Question

solve the integral

Answer 1

\[\int\limits_{0}^{4}(1-\sqrt{u})/(\sqrt{u})\]

Answer 2

Lolz...didn't even neded to substitute.

Answer 3

need*

Answer 4

waste of your time.

Answer 5

Yah the substitution was kinda silly :)
If you do a substitution, don't forget to change the limits of integration also.

Answer 6

And there's no du at the back of the integral

Answer 7

So there's no solution

Answer 8

You can't continue on integrating that without respect of anything.

Answer 9

Ops, sorry forgot about the du..
It is in respect to du

Answer 10

What are you integrating with respect to? You integrating with respect to zero?

Answer 11

Okay. Now you can integrate it. Just separate the numerator.

Answer 12

And you can continue integrating per usual.

Answer 13

\[\int\limits_{}^{}\frac{ 1 }{ \sqrt{u} }du-\int\limits_{}^{}1du\]\[\int\limits_{}^{}u^{-\frac{ 1 }{ 2 }}du-u\]\[2u^{\frac{ 1 }{ 2 }}-u\]Then just plug in the limit from 0 to 4

Answer 14

My only real problem is finding the anti-derivative

Answer 15

Anti-differentiating is just differentiating in reverse.
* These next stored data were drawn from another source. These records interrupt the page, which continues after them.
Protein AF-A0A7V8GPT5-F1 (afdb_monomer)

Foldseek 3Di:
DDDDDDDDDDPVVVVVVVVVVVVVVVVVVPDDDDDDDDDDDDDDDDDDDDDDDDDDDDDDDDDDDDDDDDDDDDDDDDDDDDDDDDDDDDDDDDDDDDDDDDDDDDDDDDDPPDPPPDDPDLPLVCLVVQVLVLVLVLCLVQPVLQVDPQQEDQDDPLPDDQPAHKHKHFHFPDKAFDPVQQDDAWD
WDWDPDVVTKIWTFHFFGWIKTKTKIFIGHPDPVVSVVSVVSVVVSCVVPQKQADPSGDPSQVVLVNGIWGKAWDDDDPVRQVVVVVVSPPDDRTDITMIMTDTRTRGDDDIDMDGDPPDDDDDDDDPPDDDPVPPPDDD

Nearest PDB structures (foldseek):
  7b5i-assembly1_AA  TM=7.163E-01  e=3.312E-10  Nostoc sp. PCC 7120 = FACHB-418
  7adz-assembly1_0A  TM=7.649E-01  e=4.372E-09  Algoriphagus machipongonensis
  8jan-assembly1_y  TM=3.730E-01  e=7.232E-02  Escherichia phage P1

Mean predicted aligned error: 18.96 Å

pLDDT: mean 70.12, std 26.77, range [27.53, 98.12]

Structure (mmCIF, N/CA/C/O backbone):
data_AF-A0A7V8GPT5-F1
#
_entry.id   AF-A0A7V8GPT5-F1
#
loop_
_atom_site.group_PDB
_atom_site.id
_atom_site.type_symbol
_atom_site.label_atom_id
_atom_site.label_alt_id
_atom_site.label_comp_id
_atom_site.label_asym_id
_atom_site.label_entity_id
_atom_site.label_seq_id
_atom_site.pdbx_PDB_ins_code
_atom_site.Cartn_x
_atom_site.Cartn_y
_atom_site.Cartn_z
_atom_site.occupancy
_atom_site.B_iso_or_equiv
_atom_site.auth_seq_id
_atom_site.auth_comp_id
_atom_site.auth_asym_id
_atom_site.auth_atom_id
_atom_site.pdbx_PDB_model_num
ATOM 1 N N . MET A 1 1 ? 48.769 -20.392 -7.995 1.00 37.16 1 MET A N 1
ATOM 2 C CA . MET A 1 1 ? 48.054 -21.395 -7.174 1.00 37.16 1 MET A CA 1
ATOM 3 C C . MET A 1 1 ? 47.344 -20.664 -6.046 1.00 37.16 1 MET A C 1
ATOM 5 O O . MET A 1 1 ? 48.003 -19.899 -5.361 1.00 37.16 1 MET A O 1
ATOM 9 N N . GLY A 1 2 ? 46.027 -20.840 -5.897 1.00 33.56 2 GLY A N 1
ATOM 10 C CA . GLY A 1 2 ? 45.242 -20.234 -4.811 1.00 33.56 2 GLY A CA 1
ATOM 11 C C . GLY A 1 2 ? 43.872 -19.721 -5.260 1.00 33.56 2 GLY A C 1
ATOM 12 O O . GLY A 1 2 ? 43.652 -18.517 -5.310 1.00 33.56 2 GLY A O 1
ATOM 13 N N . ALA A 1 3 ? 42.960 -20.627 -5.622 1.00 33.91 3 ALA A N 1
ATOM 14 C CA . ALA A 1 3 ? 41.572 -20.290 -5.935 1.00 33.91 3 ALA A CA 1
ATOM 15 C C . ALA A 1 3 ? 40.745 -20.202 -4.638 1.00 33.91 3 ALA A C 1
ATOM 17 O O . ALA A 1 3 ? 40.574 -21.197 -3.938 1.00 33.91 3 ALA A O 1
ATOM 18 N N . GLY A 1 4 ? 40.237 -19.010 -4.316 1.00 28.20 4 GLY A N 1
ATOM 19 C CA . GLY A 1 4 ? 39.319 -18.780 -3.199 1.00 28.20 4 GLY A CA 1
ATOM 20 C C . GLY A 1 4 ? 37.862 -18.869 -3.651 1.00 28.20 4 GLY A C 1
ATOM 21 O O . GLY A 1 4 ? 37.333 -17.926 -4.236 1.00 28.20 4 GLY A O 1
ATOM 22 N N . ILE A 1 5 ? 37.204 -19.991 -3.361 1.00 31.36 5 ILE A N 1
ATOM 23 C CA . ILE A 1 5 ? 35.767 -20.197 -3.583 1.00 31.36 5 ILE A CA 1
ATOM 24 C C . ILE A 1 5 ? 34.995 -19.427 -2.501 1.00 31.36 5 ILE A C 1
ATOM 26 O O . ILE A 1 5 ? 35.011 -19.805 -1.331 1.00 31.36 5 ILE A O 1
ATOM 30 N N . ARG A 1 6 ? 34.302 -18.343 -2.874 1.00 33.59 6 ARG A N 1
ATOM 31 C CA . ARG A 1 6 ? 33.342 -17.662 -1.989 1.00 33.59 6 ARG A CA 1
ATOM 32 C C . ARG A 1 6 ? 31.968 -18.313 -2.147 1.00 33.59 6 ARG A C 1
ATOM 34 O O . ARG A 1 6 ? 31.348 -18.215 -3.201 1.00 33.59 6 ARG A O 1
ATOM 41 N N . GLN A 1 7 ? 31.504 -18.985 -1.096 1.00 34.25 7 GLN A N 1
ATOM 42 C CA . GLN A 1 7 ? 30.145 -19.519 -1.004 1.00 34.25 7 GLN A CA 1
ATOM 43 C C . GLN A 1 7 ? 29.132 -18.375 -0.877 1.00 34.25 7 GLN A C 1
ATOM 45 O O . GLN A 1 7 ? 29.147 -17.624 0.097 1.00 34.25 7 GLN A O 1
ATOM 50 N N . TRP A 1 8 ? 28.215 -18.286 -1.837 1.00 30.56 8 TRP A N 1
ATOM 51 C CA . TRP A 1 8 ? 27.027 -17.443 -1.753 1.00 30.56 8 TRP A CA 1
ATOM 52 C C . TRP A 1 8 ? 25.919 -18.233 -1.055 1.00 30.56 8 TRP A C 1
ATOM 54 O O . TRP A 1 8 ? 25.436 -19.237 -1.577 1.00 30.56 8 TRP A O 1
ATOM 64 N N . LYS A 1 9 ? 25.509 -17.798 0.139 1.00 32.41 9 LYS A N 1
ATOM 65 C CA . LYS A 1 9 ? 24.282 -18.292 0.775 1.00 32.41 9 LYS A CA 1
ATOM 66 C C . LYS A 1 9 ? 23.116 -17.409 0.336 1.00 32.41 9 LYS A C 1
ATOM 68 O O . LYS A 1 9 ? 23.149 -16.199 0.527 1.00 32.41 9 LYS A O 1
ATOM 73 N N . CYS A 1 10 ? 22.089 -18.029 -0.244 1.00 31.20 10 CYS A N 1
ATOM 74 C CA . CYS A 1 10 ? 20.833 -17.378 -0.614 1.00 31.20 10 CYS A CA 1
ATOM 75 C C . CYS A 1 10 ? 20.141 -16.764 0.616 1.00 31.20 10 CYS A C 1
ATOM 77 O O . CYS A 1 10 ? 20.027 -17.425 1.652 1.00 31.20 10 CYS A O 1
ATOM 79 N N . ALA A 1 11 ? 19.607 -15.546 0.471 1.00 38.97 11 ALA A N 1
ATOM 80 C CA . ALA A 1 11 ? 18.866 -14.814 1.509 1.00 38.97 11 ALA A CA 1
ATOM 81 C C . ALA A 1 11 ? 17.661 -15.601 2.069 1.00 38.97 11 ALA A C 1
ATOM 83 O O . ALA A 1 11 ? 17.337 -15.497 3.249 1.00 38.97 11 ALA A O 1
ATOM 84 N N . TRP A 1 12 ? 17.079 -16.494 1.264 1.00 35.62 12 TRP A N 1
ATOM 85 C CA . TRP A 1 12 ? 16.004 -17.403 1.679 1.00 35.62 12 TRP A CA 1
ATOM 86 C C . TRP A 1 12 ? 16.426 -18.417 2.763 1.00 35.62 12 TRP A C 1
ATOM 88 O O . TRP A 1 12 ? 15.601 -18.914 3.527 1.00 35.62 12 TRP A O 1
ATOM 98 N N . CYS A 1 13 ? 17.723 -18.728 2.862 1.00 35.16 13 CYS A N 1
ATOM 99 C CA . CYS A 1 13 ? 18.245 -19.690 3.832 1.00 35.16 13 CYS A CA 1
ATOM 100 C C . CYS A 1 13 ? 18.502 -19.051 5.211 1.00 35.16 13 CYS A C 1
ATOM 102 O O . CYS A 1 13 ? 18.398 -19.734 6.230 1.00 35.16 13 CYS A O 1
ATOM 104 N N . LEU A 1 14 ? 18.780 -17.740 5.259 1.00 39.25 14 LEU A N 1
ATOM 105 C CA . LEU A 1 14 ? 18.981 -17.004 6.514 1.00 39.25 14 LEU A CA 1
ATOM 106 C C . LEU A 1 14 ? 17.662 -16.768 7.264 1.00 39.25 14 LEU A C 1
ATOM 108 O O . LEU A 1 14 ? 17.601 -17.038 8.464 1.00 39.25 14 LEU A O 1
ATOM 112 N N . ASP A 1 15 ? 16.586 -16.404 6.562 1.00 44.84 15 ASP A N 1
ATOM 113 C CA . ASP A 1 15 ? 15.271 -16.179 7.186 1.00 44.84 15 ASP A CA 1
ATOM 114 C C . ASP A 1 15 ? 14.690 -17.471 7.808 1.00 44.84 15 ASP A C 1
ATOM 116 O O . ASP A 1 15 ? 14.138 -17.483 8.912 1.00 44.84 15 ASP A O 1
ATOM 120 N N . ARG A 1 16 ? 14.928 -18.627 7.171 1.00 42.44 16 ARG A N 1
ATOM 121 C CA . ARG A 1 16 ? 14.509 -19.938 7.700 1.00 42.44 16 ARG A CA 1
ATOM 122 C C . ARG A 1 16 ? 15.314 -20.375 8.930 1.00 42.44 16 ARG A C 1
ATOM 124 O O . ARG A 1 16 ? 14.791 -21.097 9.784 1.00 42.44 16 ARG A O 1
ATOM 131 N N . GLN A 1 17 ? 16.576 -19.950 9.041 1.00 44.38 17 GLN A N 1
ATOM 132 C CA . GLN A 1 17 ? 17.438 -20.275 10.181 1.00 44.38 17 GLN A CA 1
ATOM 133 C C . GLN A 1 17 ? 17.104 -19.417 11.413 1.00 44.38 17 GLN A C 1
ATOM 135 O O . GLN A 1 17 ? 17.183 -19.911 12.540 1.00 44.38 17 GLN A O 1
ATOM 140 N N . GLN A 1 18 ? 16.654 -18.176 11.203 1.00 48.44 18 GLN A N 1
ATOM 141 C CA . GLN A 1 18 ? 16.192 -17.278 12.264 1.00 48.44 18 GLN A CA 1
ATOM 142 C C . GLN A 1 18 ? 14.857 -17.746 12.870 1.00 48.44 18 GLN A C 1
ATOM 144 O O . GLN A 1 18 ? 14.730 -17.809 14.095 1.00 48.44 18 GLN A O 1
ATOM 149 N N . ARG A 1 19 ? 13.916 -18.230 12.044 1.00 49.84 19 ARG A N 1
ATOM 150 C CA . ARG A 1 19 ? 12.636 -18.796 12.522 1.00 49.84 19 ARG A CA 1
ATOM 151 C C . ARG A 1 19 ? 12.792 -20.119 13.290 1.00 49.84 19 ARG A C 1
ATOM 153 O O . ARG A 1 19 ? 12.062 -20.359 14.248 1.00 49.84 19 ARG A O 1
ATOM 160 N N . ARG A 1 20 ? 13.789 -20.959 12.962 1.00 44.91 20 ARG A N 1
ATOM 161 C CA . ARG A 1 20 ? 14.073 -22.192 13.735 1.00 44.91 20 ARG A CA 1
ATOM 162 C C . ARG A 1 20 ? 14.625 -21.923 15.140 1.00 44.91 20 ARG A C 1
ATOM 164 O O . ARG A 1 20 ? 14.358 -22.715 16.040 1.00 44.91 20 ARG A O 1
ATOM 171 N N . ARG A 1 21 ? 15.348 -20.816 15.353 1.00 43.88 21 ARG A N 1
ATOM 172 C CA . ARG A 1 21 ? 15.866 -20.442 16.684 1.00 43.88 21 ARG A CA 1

Try and use reverse psychology when integrating if you can.

Answer 16

\[\large \frac{1-\sqrt u}{\sqrt u} \qquad = \qquad \frac{1}{\sqrt u}-\frac{\sqrt u}{\sqrt u} \qquad = \qquad u^{-1/2}-1\]
Yah you just apply the `Power Rule for Integration`! :D

Answer 17

Thank you very much